+++ DATA FOR REVIEW +++
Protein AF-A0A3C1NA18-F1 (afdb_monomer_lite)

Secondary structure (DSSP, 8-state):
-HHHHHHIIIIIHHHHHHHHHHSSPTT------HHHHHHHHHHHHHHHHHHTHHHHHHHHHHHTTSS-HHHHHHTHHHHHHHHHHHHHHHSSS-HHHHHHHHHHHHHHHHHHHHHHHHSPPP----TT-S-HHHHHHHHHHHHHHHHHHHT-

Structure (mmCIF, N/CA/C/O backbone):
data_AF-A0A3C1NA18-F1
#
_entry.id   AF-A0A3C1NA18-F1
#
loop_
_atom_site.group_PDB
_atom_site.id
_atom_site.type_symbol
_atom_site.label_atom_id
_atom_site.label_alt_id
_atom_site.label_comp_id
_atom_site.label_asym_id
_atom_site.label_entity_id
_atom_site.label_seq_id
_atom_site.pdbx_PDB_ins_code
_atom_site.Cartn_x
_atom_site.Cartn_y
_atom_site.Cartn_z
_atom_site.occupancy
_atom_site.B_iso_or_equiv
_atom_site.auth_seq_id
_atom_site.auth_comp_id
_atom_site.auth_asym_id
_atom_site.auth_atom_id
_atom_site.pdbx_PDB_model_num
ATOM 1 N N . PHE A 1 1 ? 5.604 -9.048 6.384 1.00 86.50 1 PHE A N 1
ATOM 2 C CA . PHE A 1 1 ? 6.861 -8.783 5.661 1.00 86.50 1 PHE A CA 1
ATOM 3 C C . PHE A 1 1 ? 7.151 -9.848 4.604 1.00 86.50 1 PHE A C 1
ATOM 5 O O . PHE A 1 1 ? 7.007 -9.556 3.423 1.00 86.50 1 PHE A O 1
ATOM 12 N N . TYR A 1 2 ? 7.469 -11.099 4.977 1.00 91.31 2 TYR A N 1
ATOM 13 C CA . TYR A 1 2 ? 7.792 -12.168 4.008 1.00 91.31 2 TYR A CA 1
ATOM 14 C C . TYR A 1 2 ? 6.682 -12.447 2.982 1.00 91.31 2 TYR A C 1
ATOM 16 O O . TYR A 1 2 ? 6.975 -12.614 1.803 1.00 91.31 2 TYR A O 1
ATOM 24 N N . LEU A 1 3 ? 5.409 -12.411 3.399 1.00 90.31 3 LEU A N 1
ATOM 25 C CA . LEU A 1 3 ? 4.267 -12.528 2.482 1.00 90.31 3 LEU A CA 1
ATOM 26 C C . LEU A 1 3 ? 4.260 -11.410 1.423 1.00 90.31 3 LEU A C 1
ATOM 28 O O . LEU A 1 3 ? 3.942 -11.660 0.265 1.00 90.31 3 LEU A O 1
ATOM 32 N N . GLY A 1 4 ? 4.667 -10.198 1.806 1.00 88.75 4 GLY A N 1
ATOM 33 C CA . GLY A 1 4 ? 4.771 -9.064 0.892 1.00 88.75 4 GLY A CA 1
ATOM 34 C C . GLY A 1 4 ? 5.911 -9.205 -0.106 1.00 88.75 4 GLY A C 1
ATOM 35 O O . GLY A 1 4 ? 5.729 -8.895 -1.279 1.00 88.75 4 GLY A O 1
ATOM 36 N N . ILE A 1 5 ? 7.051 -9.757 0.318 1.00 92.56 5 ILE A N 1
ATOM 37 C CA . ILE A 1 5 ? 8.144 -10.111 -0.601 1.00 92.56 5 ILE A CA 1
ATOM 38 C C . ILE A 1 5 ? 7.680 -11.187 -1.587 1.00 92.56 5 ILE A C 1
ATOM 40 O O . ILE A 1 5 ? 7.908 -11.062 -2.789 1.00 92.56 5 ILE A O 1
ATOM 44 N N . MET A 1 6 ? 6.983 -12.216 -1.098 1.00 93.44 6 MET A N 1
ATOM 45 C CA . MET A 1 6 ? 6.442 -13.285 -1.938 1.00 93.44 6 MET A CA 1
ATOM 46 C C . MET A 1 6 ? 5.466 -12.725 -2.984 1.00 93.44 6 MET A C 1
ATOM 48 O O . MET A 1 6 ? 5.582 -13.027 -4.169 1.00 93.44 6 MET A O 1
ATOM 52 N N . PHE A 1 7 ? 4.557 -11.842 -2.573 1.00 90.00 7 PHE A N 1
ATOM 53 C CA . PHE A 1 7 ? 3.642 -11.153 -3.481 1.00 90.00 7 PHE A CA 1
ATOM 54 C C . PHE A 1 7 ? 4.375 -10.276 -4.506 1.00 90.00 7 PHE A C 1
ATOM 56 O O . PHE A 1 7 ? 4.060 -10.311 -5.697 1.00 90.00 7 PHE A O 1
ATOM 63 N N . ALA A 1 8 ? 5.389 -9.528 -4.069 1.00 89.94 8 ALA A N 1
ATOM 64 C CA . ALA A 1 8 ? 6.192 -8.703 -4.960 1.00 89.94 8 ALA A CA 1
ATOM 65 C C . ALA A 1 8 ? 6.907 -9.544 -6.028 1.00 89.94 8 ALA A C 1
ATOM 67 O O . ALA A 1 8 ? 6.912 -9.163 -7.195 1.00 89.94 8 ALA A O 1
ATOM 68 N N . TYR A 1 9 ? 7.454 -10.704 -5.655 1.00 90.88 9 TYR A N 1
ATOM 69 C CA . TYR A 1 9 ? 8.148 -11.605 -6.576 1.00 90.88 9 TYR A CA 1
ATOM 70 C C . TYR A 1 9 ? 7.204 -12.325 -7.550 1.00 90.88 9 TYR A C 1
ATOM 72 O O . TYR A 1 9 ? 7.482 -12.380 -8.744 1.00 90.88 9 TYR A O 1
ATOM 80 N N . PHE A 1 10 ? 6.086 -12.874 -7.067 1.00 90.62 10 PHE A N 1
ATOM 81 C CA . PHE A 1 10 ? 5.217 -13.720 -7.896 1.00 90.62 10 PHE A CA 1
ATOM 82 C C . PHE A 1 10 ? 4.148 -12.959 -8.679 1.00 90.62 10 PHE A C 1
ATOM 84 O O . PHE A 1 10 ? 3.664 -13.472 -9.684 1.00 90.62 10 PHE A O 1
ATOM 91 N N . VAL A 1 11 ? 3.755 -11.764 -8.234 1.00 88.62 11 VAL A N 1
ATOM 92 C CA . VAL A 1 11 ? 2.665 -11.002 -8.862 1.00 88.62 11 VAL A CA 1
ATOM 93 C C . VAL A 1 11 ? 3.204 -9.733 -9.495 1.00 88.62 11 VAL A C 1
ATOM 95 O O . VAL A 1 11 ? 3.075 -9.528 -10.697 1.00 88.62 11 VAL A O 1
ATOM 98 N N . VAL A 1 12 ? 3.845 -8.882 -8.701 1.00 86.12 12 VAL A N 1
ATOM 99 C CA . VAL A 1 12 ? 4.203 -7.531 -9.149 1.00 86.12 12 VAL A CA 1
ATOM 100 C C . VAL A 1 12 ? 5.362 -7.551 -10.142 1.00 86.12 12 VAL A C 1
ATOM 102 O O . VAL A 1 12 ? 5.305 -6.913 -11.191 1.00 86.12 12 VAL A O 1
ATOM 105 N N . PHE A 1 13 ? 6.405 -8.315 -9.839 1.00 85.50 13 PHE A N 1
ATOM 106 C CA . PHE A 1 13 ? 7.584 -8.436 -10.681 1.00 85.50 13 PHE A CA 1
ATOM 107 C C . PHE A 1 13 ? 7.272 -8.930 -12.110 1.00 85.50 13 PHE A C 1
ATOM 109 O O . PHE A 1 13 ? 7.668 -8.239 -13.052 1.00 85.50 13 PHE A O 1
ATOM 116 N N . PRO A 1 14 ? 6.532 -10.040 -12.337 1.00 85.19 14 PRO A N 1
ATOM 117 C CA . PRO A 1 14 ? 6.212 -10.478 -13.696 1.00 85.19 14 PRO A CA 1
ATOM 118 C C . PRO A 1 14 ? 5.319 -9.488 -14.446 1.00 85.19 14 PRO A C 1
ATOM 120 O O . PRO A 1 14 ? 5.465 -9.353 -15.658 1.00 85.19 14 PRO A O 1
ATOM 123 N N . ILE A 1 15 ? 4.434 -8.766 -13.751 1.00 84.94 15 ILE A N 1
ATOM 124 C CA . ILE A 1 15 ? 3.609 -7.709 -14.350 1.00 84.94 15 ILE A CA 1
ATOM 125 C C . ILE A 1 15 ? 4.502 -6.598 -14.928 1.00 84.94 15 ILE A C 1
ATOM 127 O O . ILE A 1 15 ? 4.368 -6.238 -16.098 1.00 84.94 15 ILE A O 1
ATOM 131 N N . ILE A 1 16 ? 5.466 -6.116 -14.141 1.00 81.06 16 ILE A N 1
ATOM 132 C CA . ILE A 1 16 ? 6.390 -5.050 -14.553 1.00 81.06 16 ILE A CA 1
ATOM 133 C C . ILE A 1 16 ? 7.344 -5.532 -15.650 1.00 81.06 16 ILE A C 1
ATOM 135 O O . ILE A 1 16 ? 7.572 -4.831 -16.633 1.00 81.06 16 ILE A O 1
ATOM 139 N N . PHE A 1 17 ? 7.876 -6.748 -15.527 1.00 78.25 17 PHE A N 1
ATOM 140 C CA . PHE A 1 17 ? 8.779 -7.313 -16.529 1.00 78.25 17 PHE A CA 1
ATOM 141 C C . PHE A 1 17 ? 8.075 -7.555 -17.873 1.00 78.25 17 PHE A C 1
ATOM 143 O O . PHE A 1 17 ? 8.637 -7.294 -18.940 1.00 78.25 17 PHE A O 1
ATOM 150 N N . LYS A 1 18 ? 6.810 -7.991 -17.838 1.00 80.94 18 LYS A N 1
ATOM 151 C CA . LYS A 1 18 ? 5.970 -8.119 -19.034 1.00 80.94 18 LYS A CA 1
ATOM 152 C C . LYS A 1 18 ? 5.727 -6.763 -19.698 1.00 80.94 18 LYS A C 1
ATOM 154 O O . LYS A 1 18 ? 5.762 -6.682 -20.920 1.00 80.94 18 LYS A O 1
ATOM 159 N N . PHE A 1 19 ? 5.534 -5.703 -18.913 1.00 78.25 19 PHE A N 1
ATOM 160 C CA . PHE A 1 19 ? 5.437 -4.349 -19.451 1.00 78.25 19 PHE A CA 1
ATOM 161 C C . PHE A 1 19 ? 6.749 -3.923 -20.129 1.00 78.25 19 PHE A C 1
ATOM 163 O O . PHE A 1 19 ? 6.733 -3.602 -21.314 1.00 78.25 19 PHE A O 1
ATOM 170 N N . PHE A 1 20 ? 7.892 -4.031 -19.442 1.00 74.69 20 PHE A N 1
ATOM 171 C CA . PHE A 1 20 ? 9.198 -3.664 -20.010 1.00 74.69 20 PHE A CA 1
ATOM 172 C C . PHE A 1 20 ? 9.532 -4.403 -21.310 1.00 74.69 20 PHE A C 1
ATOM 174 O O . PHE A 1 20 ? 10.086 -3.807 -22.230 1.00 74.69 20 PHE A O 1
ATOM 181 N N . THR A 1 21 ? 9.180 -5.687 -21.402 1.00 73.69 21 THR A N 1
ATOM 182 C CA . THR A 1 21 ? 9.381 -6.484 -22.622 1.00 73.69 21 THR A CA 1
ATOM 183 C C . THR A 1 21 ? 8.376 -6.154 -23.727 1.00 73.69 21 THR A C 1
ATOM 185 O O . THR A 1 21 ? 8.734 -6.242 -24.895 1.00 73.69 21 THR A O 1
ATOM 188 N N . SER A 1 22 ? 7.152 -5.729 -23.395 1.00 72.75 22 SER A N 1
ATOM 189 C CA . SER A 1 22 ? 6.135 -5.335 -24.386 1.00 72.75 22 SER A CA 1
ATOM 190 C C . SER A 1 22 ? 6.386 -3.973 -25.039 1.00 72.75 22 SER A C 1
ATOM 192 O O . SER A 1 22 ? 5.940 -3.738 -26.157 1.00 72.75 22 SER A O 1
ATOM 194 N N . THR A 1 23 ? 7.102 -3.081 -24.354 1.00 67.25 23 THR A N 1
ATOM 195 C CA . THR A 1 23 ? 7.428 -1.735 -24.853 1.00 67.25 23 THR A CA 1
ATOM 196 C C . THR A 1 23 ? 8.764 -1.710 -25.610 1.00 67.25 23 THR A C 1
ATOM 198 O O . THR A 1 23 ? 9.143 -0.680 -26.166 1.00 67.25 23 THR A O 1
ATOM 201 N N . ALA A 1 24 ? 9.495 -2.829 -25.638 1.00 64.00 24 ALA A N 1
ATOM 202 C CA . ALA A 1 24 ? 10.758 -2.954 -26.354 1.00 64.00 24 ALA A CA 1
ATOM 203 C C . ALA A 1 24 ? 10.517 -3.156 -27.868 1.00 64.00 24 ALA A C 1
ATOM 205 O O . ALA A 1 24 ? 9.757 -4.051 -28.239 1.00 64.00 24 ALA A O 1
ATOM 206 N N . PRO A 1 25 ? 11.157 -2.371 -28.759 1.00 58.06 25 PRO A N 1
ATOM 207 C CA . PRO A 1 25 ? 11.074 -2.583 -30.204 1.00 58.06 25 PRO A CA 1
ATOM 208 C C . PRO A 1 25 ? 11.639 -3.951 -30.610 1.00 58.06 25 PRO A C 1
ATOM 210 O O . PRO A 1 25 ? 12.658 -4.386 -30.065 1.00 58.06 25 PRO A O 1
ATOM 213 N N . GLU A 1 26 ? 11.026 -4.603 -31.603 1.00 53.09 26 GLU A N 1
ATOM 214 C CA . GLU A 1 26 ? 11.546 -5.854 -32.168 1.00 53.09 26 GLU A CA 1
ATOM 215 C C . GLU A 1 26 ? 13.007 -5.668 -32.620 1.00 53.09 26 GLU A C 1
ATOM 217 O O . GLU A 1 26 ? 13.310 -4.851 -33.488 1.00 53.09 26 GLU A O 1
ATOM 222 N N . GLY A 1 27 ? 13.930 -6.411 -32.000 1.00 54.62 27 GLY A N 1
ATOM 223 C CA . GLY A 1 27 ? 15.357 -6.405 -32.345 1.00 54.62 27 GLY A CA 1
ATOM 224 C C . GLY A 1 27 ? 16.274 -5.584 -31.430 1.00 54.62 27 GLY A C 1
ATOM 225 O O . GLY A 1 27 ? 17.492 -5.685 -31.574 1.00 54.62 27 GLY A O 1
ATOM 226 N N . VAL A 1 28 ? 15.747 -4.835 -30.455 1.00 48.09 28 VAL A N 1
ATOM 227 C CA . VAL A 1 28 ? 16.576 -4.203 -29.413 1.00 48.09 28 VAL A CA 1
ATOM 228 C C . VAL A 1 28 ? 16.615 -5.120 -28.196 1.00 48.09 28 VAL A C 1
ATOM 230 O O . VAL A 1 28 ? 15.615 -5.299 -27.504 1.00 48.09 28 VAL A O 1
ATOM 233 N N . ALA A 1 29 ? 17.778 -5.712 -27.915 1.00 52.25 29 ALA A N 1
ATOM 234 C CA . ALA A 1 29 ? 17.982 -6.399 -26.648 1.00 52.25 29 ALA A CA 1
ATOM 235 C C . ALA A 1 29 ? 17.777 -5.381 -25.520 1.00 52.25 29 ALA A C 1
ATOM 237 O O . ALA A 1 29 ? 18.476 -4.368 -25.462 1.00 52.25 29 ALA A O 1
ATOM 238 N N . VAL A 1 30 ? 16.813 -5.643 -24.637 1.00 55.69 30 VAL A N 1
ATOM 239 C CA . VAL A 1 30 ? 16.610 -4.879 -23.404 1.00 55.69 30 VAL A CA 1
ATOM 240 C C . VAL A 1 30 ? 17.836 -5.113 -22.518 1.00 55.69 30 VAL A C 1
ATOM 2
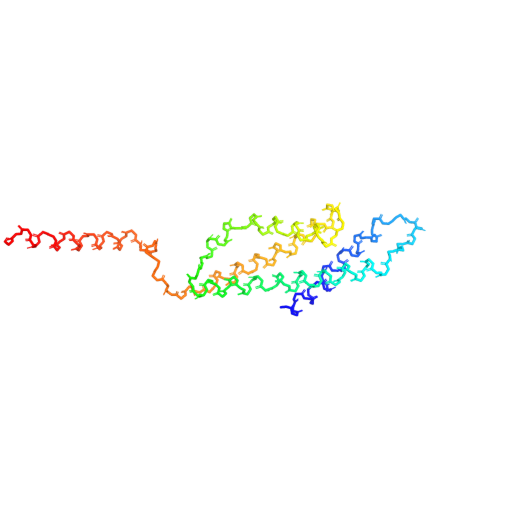42 O O . VAL A 1 30 ? 17.854 -5.981 -21.652 1.00 55.69 30 VAL A O 1
ATOM 245 N N . MET A 1 31 ? 18.916 -4.380 -22.785 1.00 55.44 31 MET A N 1
ATOM 246 C CA . MET A 1 31 ? 20.141 -4.389 -21.991 1.00 55.44 31 MET A CA 1
ATOM 247 C C . MET A 1 31 ? 19.934 -3.460 -20.798 1.00 55.44 31 MET A C 1
ATOM 249 O O . MET A 1 31 ? 20.554 -2.405 -20.689 1.00 55.44 31 MET A O 1
ATOM 253 N N . THR A 1 32 ? 19.003 -3.817 -19.912 1.00 63.19 32 THR A N 1
ATOM 254 C CA . THR A 1 32 ? 18.905 -3.151 -18.613 1.00 63.19 32 THR A CA 1
ATOM 255 C C . THR A 1 32 ? 20.172 -3.454 -17.832 1.00 63.19 32 THR A C 1
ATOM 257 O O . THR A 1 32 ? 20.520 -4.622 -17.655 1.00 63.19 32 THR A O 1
+++
Type out again, exactly as written, the lines from the beginning of the material through the one containing "ATOM 12 N N".

-- RESULT OF THIS EXERCISE --
Protein AF-A0A3C1NA18-F1 (afdb_monomer_lite)

Secondary structure (DSSP, 8-state):
-HHHHHHIIIIIHHHHHHHHHHSSPTT------HHHHHHHHHHHHHHHHHHTHHHHHHHHHHHTTSS-HHHHHHTHHHHHHHHHHHHHHHSSS-HHHHHHHHHHHHHHHHHHHHHHHHSPPP----TT-S-HHHHHHHHHHHHHHHHHHHT-

Structure (mmCIF, N/CA/C/O backbone):
data_AF-A0A3C1NA18-F1
#
_entry.id   AF-A0A3C1NA18-F1
#
loop_
_atom_site.group_PDB
_atom_site.id
_atom_site.type_symbol
_atom_site.label_atom_id
_atom_site.label_alt_id
_atom_site.label_comp_id
_atom_site.label_asym_id
_atom_site.label_entity_id
_atom_site.label_seq_id
_atom_site.pdbx_PDB_ins_code
_atom_site.Cartn_x
_atom_site.Cartn_y
_atom_site.Cartn_z
_atom_site.occupancy
_atom_site.B_iso_or_equiv
_atom_site.auth_seq_id
_atom_site.auth_comp_id
_atom_site.auth_asym_id
_atom_site.auth_atom_id
_atom_site.pdbx_PDB_model_num
ATOM 1 N N . PHE A 1 1 ? 5.604 -9.048 6.384 1.00 86.50 1 PHE A N 1
ATOM 2 C CA . PHE A 1 1 ? 6.861 -8.783 5.661 1.00 86.50 1 PHE A CA 1
ATOM 3 C C . PHE A 1 1 ? 7.151 -9.848 4.604 1.00 86.50 1 PHE A C 1
ATOM 5 O O . PHE A 1 1 ? 7.007 -9.556 3.423 1.00 86.50 1 PHE A O 1
ATOM 12 N N . TYR A 1 2 ? 7.469 -11.099 4.977 1.00 91.31 2 TYR A N 1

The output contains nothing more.